Je vous le dis clairement, « rien ne sert de crâner, il faut arriver en tête »
VOTRE NOTE

Je vous le dis clairement, « rien ne sert de crâner, il faut arriver en tête », aurait pu dire la tortue au lièvre. Loin de prétendre lever un lièvre, il s’agit ici de se hâter lentement pour trouver des voies de sortie du cycle de violence par lequel nous sommes progressivement happés.

Nos concitoyens sont ainsi faits : ils ne s’étonnent plus de rien. Et pourtant, ce n’est pas faute d’être curieux.

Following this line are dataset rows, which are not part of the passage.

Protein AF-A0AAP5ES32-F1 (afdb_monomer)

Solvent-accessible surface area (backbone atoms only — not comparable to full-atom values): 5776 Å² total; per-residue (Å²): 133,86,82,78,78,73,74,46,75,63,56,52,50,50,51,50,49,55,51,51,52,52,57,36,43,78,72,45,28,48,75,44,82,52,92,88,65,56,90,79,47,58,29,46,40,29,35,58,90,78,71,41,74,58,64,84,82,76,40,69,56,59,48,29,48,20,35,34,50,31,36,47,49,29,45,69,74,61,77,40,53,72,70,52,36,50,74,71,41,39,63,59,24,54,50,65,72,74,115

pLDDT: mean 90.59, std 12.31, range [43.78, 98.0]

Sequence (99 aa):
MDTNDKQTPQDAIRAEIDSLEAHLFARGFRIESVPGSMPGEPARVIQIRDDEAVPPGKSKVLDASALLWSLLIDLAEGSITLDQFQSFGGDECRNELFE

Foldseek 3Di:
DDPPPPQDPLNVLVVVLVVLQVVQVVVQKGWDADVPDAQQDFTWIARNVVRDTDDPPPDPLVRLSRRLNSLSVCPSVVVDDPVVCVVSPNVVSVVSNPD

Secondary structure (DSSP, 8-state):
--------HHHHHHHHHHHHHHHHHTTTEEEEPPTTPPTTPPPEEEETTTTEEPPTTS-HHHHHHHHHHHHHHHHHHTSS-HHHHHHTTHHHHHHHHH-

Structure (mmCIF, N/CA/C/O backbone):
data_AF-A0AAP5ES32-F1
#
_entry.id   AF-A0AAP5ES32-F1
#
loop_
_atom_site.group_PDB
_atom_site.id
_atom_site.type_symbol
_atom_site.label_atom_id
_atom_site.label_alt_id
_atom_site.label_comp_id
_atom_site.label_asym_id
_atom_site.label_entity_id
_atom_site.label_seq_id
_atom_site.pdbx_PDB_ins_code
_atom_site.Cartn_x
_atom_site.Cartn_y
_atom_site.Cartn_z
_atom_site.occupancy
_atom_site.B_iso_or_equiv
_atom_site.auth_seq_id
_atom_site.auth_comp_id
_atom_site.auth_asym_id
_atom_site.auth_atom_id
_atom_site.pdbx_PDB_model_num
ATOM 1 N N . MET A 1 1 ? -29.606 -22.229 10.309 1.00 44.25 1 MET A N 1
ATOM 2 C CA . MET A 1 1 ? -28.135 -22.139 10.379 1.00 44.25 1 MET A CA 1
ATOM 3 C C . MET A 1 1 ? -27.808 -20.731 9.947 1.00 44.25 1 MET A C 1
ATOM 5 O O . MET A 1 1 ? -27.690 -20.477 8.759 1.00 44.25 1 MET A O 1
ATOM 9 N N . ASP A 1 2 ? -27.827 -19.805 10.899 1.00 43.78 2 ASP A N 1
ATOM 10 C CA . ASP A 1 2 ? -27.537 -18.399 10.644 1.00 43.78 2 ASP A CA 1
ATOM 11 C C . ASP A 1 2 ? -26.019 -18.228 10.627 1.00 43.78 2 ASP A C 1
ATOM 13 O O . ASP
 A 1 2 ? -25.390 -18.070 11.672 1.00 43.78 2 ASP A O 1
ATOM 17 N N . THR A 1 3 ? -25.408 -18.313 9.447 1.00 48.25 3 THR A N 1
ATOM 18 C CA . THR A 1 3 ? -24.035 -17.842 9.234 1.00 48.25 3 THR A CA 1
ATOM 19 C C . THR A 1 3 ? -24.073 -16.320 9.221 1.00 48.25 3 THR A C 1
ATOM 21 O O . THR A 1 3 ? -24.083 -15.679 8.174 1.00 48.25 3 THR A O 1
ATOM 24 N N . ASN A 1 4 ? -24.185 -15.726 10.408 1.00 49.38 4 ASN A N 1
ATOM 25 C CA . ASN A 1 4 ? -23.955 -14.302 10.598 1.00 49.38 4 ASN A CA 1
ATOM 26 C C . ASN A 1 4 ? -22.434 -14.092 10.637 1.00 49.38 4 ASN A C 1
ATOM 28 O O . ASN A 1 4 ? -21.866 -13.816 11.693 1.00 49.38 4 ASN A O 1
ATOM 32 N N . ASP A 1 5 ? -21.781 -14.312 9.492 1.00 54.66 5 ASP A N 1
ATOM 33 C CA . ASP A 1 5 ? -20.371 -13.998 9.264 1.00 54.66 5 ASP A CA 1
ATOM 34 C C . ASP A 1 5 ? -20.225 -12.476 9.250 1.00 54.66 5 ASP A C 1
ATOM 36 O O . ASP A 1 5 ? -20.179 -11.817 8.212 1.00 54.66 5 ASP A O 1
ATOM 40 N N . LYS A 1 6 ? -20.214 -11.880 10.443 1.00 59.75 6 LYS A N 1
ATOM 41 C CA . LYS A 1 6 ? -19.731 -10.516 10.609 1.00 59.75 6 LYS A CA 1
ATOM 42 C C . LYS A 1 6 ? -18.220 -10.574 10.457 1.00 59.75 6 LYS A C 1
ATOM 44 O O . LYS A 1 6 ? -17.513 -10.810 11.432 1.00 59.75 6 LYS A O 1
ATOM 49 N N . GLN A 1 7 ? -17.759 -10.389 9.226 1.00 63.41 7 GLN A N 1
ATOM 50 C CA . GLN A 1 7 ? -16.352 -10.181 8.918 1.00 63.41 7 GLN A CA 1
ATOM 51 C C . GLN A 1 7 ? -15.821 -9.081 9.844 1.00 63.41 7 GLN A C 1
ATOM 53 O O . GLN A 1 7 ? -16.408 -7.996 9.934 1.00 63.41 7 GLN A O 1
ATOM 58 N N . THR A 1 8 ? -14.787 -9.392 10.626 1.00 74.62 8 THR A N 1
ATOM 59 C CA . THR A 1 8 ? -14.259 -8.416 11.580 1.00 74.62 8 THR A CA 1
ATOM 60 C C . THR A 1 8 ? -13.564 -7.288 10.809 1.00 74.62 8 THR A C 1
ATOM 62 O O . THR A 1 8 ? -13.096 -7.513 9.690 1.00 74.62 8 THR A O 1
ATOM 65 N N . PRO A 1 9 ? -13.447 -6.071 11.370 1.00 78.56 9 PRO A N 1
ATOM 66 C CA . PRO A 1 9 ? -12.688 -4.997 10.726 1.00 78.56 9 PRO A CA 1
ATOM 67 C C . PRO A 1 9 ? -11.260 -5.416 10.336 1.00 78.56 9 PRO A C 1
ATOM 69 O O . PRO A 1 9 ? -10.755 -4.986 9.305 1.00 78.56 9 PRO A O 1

Il suffit pour cela de voir l’attroupement monstre et néanmoins bête que suscite le moindre accrochage dans la voie publique. Pour une poule écrasée, la moitié du quartier s’agglutine sur la chaussée au risque de provoquer un accident supplémentaire.

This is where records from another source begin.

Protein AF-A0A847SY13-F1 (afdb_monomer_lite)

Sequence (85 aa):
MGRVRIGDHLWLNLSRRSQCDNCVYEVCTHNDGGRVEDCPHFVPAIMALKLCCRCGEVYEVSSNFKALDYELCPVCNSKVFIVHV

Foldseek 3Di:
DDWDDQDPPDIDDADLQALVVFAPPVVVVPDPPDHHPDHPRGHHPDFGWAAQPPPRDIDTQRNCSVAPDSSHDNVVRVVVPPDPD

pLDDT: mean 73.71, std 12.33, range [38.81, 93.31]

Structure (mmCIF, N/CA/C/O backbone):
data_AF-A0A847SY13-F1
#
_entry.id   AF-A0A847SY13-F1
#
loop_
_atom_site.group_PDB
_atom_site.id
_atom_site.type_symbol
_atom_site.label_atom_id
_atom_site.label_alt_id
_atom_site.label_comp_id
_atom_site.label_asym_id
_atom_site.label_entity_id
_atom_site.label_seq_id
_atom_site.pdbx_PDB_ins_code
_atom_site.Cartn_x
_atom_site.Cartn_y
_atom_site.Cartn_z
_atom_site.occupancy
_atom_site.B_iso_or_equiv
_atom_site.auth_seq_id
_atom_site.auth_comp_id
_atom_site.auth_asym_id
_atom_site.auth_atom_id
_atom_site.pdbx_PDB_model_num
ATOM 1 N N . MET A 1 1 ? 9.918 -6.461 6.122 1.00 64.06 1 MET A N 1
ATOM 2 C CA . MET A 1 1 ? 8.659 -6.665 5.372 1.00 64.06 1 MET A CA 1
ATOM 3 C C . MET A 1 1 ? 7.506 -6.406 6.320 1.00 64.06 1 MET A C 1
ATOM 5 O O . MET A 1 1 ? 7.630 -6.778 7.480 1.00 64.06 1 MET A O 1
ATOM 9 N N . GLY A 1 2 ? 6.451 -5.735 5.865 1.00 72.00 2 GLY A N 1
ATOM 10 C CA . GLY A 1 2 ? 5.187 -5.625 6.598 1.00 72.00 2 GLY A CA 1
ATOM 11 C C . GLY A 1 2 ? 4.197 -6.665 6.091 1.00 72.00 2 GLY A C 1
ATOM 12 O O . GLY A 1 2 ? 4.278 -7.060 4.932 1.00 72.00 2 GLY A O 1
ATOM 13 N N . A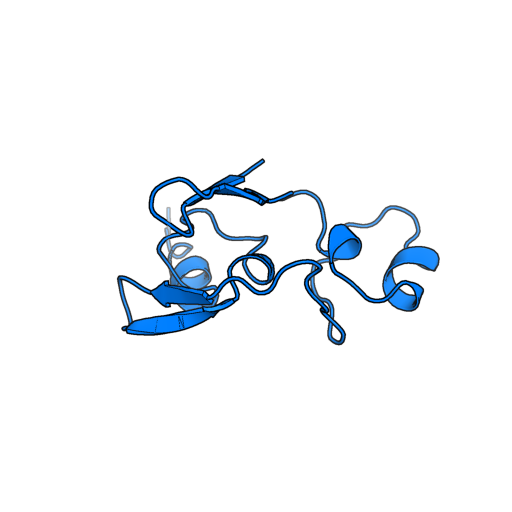RG A 1 3 ? 3.276 -7.123 6.935 1.00 79.50 3 ARG A N 1
ATOM 14 C CA . ARG A 1 3 ? 2.186 -8.006 6.514 1.00 79.50 3 ARG A CA 1
ATOM 15 C C . ARG A 1 3 ? 0.875 -7.407 7.000 1.00 79.50 3 ARG A C 1
ATOM 17 O O . ARG A 1 3 ? 0.747 -7.122 8.186 1.00 79.50 3 ARG A O 1
ATOM 24 N N . VAL A 1 4 ? -0.067 -7.202 6.085 1.00 81.81 4 VAL A N 1
ATOM 25 C CA . VAL A 1 4 ? -1.342 -6.530 6.363 1.00 81.81 4 VAL A CA 1
ATOM 26 C C . VAL A 1 4 ? -2.483 -7.482 6.060 1.00 81.81 4 VAL A C 1
ATOM 28 O O . VAL A 1 4 ? -2.532 -8.068 4.981 1.00 81.81 4 VAL A O 1
ATOM 31 N N . ARG A 1 5 ? -3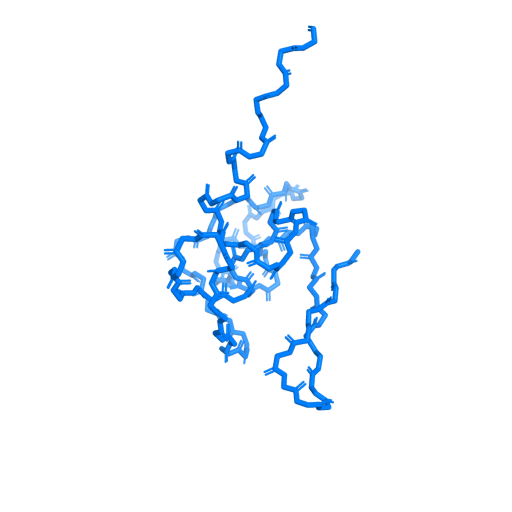.400 -7.653 7.012 1.00 85.94 5 ARG A N 1
ATOM 32 C CA . ARG A 1 5 ? -4.636 -8.406 6.791 1.00 85.94 5 ARG A CA 1
ATOM 33 C C . ARG A 1 5 ? -5.622 -7.520 6.036 1.00 85.94 5 ARG A C 1
ATOM 35 O O . ARG A 1 5 ? -5.888 -6.405 6.478 1.00 85.94 5 ARG A O 1
ATOM 42 N N . ILE A 1 6 ? -6.143 -8.018 4.919 1.00 81.81 6 ILE A N 1
ATOM 43 C CA . ILE A 1 6 ? -7.099 -7.301 4.052 1.00 81.81 6 ILE A CA 1
ATOM 44 C C . ILE A 1 6 ? -8.428 -8.058 3.884 1.00 81.81 6 ILE A C 1
ATOM 46 O O . ILE A 1 6 ? -9.320 -7.604 3.183 1.00 81.81 6 ILE A O 1
ATOM 50 N N . GLY A 1 7 ? -8.569 -9.208 4.544 1.00 82.12 7 GLY A N 1
ATOM 51 C CA . GLY A 1 7 ? -9.798 -9.995 4.612 1.00 82.12 7 GLY A CA 1
ATOM 52 C C . GLY A 1 7 ? -9.670 -11.121 5.638 1.00 82.12 7 GLY A C 1
ATOM 53 O O . GLY A 1 7 ? -8.636 -11.250 6.303 1.00 82.12 7 GLY A O 1
ATOM 54 N N . ASP A 1 8 ? -10.690 -11.971 5.758 1.00 83.50 8 ASP A N 1
ATOM 55 C CA . ASP A 1 8 ? -10.724 -12.987 6.817 1.00 83.50 8 ASP A CA 1
ATOM 56 C C . ASP A 1 8 ? -9.565 -13.985 6.734 1.00 83.50 8 ASP A C 1
ATOM 58 O O . ASP A 1 8 ? -8.969 -14.322 7.759 1.00 83.50 8 ASP A O 1
ATOM 62 N N . HIS A 1 9 ? -9.162 -14.351 5.519 1.00 85.06 9 HIS A N 1
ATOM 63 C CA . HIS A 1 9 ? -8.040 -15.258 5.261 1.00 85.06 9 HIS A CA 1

Quand la victime est humaine et allongée par terre, de préférence baignant dans son sang, elle risque de succomber non à ses blessures, mais par asphyxie. Dieu merci, les multiples narines aussi dilatées que les yeux sont écarquillés ne lui pompent l’air qu’en surface, mais l’oxygène qui lui reste en bas est pollué par les gaz d’échappement de la circulation et les mauvaises odeurs des chaussures qui forment cette haie nauséabonde.

Les Guinéens semblent blasés de tout, car plus rien ne les étonne vraiment. Qui n’a pas déjà vu un quidam sortir sa zigounette en plein jour et pisser dans les fleurs sur une voie à double sens ? Personne ne fait vraiment attention à lui, comme si cette attitude incivique était la chose la mieux partagée.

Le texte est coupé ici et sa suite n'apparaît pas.